1.1 Estens. [Detto di una persona, di una personificazione (e sim.):] prorompere in grida inarticolate e rauche (che risultano violente e minacciose).

[1] Bonvesin, Volgari, XIII tu.d. (mil.), De Sathana cum Virgine, 432, pag. 45: lo Satanax [[...]] Righinia e mostra i dingi com verr acanezao, / Rugiss e corr a le arme per fá k'el sia svengiao.

[2] Legg. S. Torpè, XIII/XIV (pis.), cap. 5, pag. 59.11: E veggendo custoro venire santo Torpè, incommincionno tutti a stridare e a ruggire co' denti inverso di lui, dicendo: «Questi è quelli ch' ebbe ieri ardimento di negare lo grande nome de la Dyana e delgli altri dii».

[3] Cecco d'Ascoli, Acerba, a. 1327 (tosc./ascol.), L. 3, cap. 15.2940, pag. 302: Mira la morte come forte rugge: / Togli il desïo che il cuor ti manduca / E pensa che la vita ognora fugge.

[4] Petrarca, T.C. (Vat.Lat. 3196), 1357-74, 148, pag. 253: So come amor sopra la mente rugge, / E come ogni ragione indi discaccia...

[5] Cicerchia, Passione, 1364 (sen.), ott. 175.7, pag. 352: Chiama Iesù e 'n alte strida rugge, / agiugner no[n] li può: tutta si strugge.

[6] Gradenigo, Quatro Evangelii, 1399 (tosc.-ven.), c. 30.117, pag. 206: Udendo quel che di', ne rodi et struggi, / perché de Moÿxè dillecti semmo, / né non sentimo quel che parli o ruggi.

1.2 Estens. [Rif. a un oggetto o un elemento naturale:] produrre un rumore fragoroso.

[1] Boccaccio, Rime, a. 1375, pt.

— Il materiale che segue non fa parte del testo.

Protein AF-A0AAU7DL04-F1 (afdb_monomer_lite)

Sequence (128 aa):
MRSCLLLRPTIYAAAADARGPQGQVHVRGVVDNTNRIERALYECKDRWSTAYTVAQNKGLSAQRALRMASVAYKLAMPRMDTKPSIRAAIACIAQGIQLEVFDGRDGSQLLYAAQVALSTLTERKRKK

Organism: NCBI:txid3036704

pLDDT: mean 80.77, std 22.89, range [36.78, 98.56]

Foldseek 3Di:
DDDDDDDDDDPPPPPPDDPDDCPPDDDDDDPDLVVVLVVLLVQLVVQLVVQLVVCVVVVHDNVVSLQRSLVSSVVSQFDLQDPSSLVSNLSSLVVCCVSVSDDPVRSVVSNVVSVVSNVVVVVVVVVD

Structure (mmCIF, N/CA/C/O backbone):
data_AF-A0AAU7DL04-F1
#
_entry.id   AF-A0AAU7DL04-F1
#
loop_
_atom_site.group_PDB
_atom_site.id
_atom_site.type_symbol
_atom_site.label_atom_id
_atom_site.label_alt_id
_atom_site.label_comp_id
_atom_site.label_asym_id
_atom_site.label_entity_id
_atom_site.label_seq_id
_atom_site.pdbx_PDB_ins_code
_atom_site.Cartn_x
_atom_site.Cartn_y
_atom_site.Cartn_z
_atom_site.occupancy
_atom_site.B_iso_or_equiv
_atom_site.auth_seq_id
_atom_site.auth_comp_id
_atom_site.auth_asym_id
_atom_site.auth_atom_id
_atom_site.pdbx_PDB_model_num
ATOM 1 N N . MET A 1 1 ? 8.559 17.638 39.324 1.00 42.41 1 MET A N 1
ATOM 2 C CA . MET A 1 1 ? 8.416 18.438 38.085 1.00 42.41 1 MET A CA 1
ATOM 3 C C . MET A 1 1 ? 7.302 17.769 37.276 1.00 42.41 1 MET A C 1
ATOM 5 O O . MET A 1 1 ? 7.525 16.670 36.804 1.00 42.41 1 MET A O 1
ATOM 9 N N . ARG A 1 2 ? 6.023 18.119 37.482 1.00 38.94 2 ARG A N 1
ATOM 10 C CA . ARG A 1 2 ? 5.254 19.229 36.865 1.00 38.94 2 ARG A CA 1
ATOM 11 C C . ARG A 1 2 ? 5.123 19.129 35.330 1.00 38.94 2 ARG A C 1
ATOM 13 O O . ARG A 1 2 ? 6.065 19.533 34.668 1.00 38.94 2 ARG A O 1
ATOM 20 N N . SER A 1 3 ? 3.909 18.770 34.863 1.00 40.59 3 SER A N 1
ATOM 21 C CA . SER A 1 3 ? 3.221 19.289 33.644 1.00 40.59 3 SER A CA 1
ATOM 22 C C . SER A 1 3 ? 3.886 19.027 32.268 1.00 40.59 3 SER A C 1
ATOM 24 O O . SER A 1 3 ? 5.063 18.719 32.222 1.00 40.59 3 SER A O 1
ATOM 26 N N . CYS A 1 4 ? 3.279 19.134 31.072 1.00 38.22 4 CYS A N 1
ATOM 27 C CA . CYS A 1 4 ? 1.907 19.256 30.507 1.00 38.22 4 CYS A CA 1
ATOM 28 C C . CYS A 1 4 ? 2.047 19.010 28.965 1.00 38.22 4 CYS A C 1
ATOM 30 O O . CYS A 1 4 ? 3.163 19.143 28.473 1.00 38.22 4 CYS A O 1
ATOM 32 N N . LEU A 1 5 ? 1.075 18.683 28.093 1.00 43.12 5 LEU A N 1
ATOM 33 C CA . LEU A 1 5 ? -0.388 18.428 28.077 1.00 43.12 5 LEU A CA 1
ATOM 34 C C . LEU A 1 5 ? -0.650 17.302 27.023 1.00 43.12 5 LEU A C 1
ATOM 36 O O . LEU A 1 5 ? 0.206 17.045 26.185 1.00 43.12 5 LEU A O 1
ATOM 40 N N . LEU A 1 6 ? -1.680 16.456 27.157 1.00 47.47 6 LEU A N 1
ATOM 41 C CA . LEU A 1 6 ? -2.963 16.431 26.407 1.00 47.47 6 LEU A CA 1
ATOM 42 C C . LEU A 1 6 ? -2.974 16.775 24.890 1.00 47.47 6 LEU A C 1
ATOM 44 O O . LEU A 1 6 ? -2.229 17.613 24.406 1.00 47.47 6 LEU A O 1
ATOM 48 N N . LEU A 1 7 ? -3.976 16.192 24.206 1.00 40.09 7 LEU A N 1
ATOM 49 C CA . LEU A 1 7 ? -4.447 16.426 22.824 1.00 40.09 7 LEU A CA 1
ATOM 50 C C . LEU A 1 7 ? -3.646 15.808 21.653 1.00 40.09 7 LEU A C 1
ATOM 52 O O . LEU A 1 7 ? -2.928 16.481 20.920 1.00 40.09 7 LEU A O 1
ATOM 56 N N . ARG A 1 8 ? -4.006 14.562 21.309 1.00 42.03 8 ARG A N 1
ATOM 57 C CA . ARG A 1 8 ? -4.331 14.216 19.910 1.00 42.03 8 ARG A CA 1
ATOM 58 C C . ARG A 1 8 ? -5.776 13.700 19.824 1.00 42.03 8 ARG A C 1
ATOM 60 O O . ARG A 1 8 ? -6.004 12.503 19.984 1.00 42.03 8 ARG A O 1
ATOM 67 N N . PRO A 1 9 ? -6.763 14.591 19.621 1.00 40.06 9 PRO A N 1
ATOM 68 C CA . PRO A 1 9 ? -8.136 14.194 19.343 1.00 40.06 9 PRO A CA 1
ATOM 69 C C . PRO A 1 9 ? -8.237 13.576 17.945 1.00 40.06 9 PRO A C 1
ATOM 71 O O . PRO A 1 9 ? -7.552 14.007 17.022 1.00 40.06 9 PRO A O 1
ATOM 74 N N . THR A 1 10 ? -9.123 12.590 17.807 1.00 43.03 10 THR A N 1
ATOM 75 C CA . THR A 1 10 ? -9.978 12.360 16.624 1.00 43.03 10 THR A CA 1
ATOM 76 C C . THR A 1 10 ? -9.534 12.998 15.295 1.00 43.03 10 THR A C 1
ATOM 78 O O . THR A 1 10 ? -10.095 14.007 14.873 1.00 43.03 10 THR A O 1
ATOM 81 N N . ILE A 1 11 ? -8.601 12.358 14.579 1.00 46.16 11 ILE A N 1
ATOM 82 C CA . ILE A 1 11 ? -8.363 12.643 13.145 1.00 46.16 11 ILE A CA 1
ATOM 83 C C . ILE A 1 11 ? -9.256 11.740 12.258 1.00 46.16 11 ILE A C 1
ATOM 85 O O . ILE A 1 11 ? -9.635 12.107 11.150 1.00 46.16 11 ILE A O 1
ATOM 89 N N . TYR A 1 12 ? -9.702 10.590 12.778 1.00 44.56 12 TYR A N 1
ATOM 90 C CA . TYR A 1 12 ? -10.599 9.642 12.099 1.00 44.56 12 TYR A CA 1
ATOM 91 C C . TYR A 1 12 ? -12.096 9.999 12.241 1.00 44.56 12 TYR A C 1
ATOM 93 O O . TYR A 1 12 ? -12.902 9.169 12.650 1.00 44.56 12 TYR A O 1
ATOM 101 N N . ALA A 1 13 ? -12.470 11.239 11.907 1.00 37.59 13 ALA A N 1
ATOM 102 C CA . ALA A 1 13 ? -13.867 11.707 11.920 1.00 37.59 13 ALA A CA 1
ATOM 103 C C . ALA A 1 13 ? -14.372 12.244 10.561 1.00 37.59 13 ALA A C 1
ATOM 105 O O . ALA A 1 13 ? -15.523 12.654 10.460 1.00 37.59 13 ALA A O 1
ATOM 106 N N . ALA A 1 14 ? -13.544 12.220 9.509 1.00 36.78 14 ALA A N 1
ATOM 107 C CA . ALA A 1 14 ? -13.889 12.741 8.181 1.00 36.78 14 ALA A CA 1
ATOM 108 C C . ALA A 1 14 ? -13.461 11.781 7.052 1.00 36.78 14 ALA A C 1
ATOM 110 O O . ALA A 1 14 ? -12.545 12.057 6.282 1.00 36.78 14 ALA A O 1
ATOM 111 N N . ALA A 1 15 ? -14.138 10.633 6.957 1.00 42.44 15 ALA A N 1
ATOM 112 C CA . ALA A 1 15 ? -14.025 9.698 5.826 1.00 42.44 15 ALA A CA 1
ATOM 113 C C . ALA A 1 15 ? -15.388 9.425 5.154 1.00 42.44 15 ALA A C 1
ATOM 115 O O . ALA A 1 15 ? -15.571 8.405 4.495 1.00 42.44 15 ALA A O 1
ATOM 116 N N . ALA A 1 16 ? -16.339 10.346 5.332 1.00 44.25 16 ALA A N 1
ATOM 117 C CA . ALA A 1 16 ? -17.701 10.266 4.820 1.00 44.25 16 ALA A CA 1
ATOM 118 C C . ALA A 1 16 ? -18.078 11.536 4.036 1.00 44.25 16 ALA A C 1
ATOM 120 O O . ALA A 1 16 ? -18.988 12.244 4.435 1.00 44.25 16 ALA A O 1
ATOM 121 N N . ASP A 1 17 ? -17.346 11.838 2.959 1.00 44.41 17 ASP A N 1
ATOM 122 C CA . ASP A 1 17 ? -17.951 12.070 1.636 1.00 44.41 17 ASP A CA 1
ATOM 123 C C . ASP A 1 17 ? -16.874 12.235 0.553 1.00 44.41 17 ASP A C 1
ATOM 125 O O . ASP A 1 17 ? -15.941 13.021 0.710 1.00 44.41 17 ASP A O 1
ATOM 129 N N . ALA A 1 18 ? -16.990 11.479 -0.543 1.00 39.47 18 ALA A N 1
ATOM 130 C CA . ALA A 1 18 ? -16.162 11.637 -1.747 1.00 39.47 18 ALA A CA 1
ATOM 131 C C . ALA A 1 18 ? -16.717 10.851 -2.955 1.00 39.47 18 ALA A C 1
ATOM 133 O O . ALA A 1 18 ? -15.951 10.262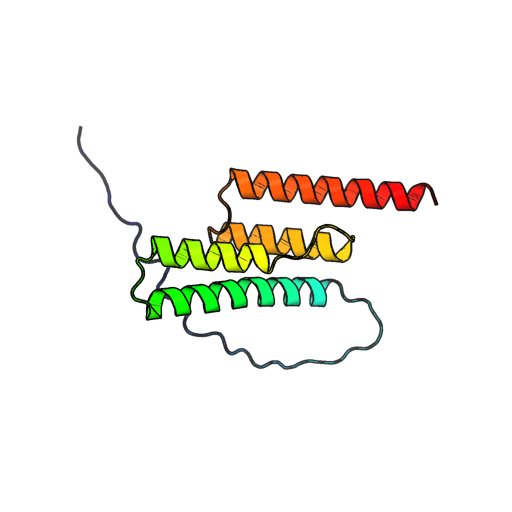 -3.724 1.00 39.47 18 ALA A O 1
ATOM 134 N N . ARG A 1 19 ? -18.043 10.838 -3.172 1.00 47.75 19 ARG A N 1
ATOM 135 C CA . ARG A 1 19 ? -18.588 10.466 -4.494 1.00 47.75 19 ARG A CA 1
ATOM 136 C C . ARG A 1 19 ? -18.403 11.630 -5.472 1.00 47.75 19 ARG A C 1
ATOM 138 O O . ARG A 1 19 ? -19.340 12.354 -5.787 1.00 47.75 19 ARG A O 1
ATOM 145 N N . GLY A 1 20 ? -17.168 11.808 -5.940 1.00 36.84 20 GLY A N 1
ATOM 146 C CA . GLY A 1 20 ? -16.863 12.715 -7.046 1.00 36.84 20 GLY A CA 1
ATOM 147 C C . GLY A 1 20 ? -17.444 12.192 -8.372 1.00 36.84 20 GLY A C 1
ATOM 148 O O . GLY A 1 20 ? -17.455 10.975 -8.587 1.00 36.84 20 GLY A O 1
ATOM 149 N N . PRO A 1 21 ? -17.923 13.067 -9.273 1.00 41.75 21 PRO A N 1
ATOM 150 C CA . PRO A 1 21 ? -18.472 12.648 -10.558 1.00 41.75 21 PRO A CA 1
ATOM 151 C C . PRO A 1 21 ? -17.360 12.144 -11.491 1.00 41.75 21 PRO A C 1
ATOM 153 O O . PRO A 1 21 ? -16.407 12.860 -11.791 1.00 41.75 21 PRO A O 1
ATOM 156 N N . GLN A 1 22 ? -17.497 10.911 -11.982 1.00 43.09 22 GLN A N 1
ATOM 157 C CA . GLN A 1 22 ? -16.578 10.281 -12.942 1.00 43.09 22 GLN A CA 1
ATOM 158 C C . GLN A 1 22 ? -16.772 10.859 -14.361 1.00 43.09 22 GLN A C 1
ATOM 160 O O . GLN A 1 22 ? -17.308 10.205 -15.254 1.00 43.09 22 GLN A O 1
ATOM 165 N N . GLY A 1 23 ? -16.333 12.102 -14.575 1.00 39.91 23 GLY A N 1
ATOM 166 C CA . GLY A 1 23 ? -16.270 12.746 -15.891 1.00 39.91 23 GLY A CA 1
ATOM 167 C C . GLY A 1 23 ? -15.076 12.247 -16.710 1.00 39.91 23 GLY A C 1
ATOM 168 O O . GLY A 1 23 ? -14.047 12.914 -16.782 1.00 39.91 23 GLY A O 1
ATOM 169 N N . GLN A 1 24 ? -15.186 11.058 -17.303 1.00 43.31 24 GLN A N 1
ATOM 170 C CA . GLN A 1 24 ? -14.074 10.405 -18.000 1.00 43.31 24 GLN A CA 1
ATOM 171 C C . GLN A 1 24 ? -13.906 10.931 -19.441 1.00 43.31 24 GLN A C 1
ATOM 173 O O . GLN A 1 24 ? -14.484 10.399 -20.387 1.00 43.31 24 GLN A O 1
ATOM 178 N N . VAL A 1 25 ? -13.097 11.982 -19.619 1.00 44.25 25 VAL A N 1
ATOM 179 C CA . VAL A 1 25 ? -12.775 12.541 -20.946 1.00 44.25 25 VAL A CA 1
ATOM 180 C C . VAL A 1 25 ? -11.770 11.636 -21.670 1.00 44.25 25 VAL A C 1
ATOM 182 O O . VAL A 1 25 ? -10.606 11.539 -21.283 1.00 44.25 25 VAL A O 1
ATOM 185 N N . HIS A 1 26 ? -12.212 10.963 -22.734 1.00 40.19 26 HIS A N 1
ATOM 186 C CA . HIS A 1 26 ? -11.371 10.057 -23.520 1.00 40.19 26 HIS A CA 1
ATOM 187 C C . HIS A 1 26 ? -10.491 10.821 -24.522 1.00 40.19 26 HIS A C 1
ATOM 189 O O . HIS A 1 26 ? -10.922 11.126 -25.635 1.00 40.19 26 HIS A O 1
ATOM 195 N N . VAL A 1 27 ? -9.236 11.092 -24.153 1.00 49.94 27 VAL A N 1
ATOM 196 C CA . VAL A 1 27 ? -8.219 11.621 -25.075 1.00 49.94 27 VAL A CA 1
ATOM 197 C C . VAL A 1 27 ? -7.390 10.464 -25.642 1.00 49.94 27 VAL A C 1
ATOM 199 O O . VAL A 1 27 ? -6.798 9.675 -24.907 1.00 49.94 27 VAL A O 1
ATOM 202 N N . ARG A 1 28 ? -7.359 10.337 -26.972 1.00 40.72 28 ARG A N 1
ATOM 203 C CA . ARG A 1 28 ? -6.598 9.298 -27.686 1.00 40.72 28 ARG A CA 1
ATOM 204 C C . ARG A 1 28 ? -5.096 9.615 -27.690 1.00 40.72 28 ARG A C 1
ATOM 206 O O . ARG A 1 28 ? -4.706 10.688 -28.132 1.00 40.72 28 ARG A O 1
ATOM 213 N N . GLY A 1 29 ? -4.259 8.615 -27.395 1.00 48.81 29 GLY A N 1
ATOM 214 C CA . GLY A 1 29 ? -2.971 8.463 -28.095 1.00 48.81 29 GLY A CA 1
ATOM 215 C C . GLY A 1 29 ? -1.668 8.528 -27.290 1.00 48.81 29 GLY A C 1
ATOM 216 O O . GLY A 1 29 ? -0.625 8.241 -27.871 1.00 48.81 29 GLY A O 1
ATOM 217 N N . VAL A 1 30 ? -1.683 8.822 -25.987 1.00 49.94 30 VAL A N 1
ATOM 218 C CA . VAL A 1 30 ? -0.483 8.727 -25.129 1.00 49.94 30 VAL A CA 1
ATOM 219 C C . VAL A 1 30 ? -0.691 7.648 -24.067 1.00 49.94 30 VAL A C 1
ATOM 221 O O . VAL A 1 30 ? -1.794 7.440 -23.568 1.00 49.94 30 VAL A O 1
ATOM 224 N N . VAL A 1 31 ? 0.367 6.900 -23.733 1.00 54.81 31 VAL A N 1
ATOM 225 C CA . VAL A 1 31 ? 0.308 5.888 -22.667 1.00 54.81 31 VAL A CA 1
ATOM 226 C C . VAL A 1 31 ? 0.402 6.593 -21.312 1.00 54.81 31 VAL A C 1
ATOM 228 O O . VAL A 1 31 ? 1.467 6.635 -20.690 1.00 54.81 31 VAL A O 1
ATOM 231 N N . ASP A 1 32 ? -0.718 7.165 -20.872 1.00 60.56 32 ASP A N 1
ATOM 232 C CA . ASP A 1 32 ? -0.781 8.009 -19.681 1.00 60.56 32 ASP A CA 1
ATOM 233 C C . ASP A 1 32 ? -0.474 7.223 -18.406 1.00 60.56 32 ASP A C 1
ATOM 235 O O . ASP A 1 32 ? -1.292 6.499 -17.833 1.00 60.56 32 ASP A O 1
ATOM 239 N N . ASN A 1 33 ? 0.763 7.385 -17.941 1.00 59.34 33 ASN A N 1
ATOM 240 C CA . ASN A 1 33 ? 1.220 6.826 -16.673 1.00 59.34 33 ASN A CA 1
ATOM 241 C C . ASN A 1 33 ? 0.446 7.429 -15.492 1.00 59.34 33 ASN A C 1
ATOM 243 O O . ASN A 1 33 ? 0.244 6.735 -14.500 1.00 59.34 33 ASN A O 1
ATOM 247 N N . THR A 1 34 ? -0.018 8.676 -15.624 1.00 68.00 34 THR A N 1
ATOM 248 C CA . THR A 1 34 ? -0.864 9.386 -14.656 1.00 68.00 34 THR A CA 1
ATOM 249 C C . THR A 1 34 ? -2.135 8.594 -14.353 1.00 68.00 34 THR A C 1
ATOM 251 O O . THR A 1 34 ? -2.342 8.220 -13.204 1.00 68.00 34 THR A O 1
ATOM 254 N N . ASN A 1 35 ? -2.876 8.173 -15.387 1.00 83.75 35 ASN A N 1
ATOM 255 C CA . ASN A 1 35 ? -4.077 7.341 -15.252 1.00 83.75 35 ASN A CA 1
ATOM 256 C C . ASN A 1 35 ? -3.791 6.032 -14.484 1.00 83.75 35 ASN A C 1
ATOM 258 O O . ASN A 1 35 ? -4.549 5.638 -13.600 1.00 83.75 35 ASN A O 1
ATOM 262 N N . ARG A 1 36 ? -2.648 5.374 -14.745 1.00 86.19 36 ARG A N 1
ATOM 263 C CA . ARG A 1 36 ? -2.260 4.147 -14.018 1.00 86.19 36 ARG A CA 1
ATOM 264 C C . ARG A 1 36 ? -1.934 4.400 -12.545 1.00 86.19 36 ARG A C 1
ATOM 266 O O . ARG A 1 36 ? -2.229 3.541 -11.717 1.00 86.19 36 ARG A O 1
ATOM 273 N N . ILE A 1 37 ? -1.310 5.536 -12.230 1.00 95.12 37 ILE A N 1
ATOM 274 C CA . ILE A 1 37 ? -0.981 5.940 -10.856 1.00 95.12 37 ILE A CA 1
ATOM 275 C C . ILE A 1 37 ? -2.266 6.288 -10.097 1.00 95.12 37 ILE A C 1
ATOM 277 O O . ILE A 1 37 ? -2.496 5.749 -9.019 1.00 95.12 37 ILE A O 1
ATOM 281 N N . GLU A 1 38 ? -3.134 7.113 -10.682 1.00 94.88 38 GLU A N 1
ATOM 282 C CA . GLU A 1 38 ? -4.433 7.497 -10.113 1.00 94.88 38 GLU A CA 1
ATOM 283 C C . GLU A 1 38 ? -5.326 6.279 -9.867 1.00 94.88 38 GLU A C 1
ATOM 285 O O . GLU A 1 38 ? -5.870 6.123 -8.774 1.00 94.88 38 GLU A O 1
ATOM 290 N N . ARG A 1 39 ? -5.412 5.357 -10.836 1.00 95.25 39 ARG A N 1
ATOM 291 C CA . ARG A 1 39 ? -6.183 4.116 -10.689 1.00 95.25 39 ARG A CA 1
ATOM 292 C C . ARG A 1 39 ? -5.649 3.230 -9.563 1.00 95.25 39 ARG A C 1
ATOM 294 O O . ARG A 1 39 ? -6.445 2.666 -8.821 1.00 95.25 39 ARG A O 1
ATOM 301 N N . ALA A 1 40 ? -4.328 3.124 -9.412 1.00 97.00 40 ALA A N 1
ATOM 302 C CA . ALA A 1 40 ? -3.717 2.366 -8.321 1.00 97.00 40 ALA A CA 1
ATOM 303 C C . ALA A 1 40 ? -3.963 3.014 -6.946 1.00 97.00 40 ALA A C 1
ATOM 305 O O . ALA A 1 40 ? -4.319 2.317 -5.998 1.00 97.00 40 ALA A O 1
ATOM 306 N N . LEU A 1 41 ? -3.836 4.343 -6.850 1.00 97.44 41 LEU A N 1
ATOM 307 C CA . LEU A 1 41 ? -4.150 5.111 -5.639 1.00 97.44 41 LEU A CA 1
ATOM 308 C C . LEU A 1 41 ? -5.626 4.986 -5.243 1.00 97.44 41 LEU A C 1
ATOM 310 O O . LEU A 1 41 ? -5.935 4.928 -4.053 1.00 97.44 41 LEU A O 1
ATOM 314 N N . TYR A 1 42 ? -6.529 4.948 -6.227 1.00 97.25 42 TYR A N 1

II [Dubbie], 29.5, pag. 182: rotti i folli, rotte son le lime, / e la fucina tutta si distrugge; / il foco più nel suo carbon non rugge...

[2] Chiose falso Boccaccio, Purg., 1375 (fior.), c. 9, pag. 340.2: E dicie che quando l'angiolo gli aperse la porta, ch'ella ruggì e stridé perch'era dura ad aprire.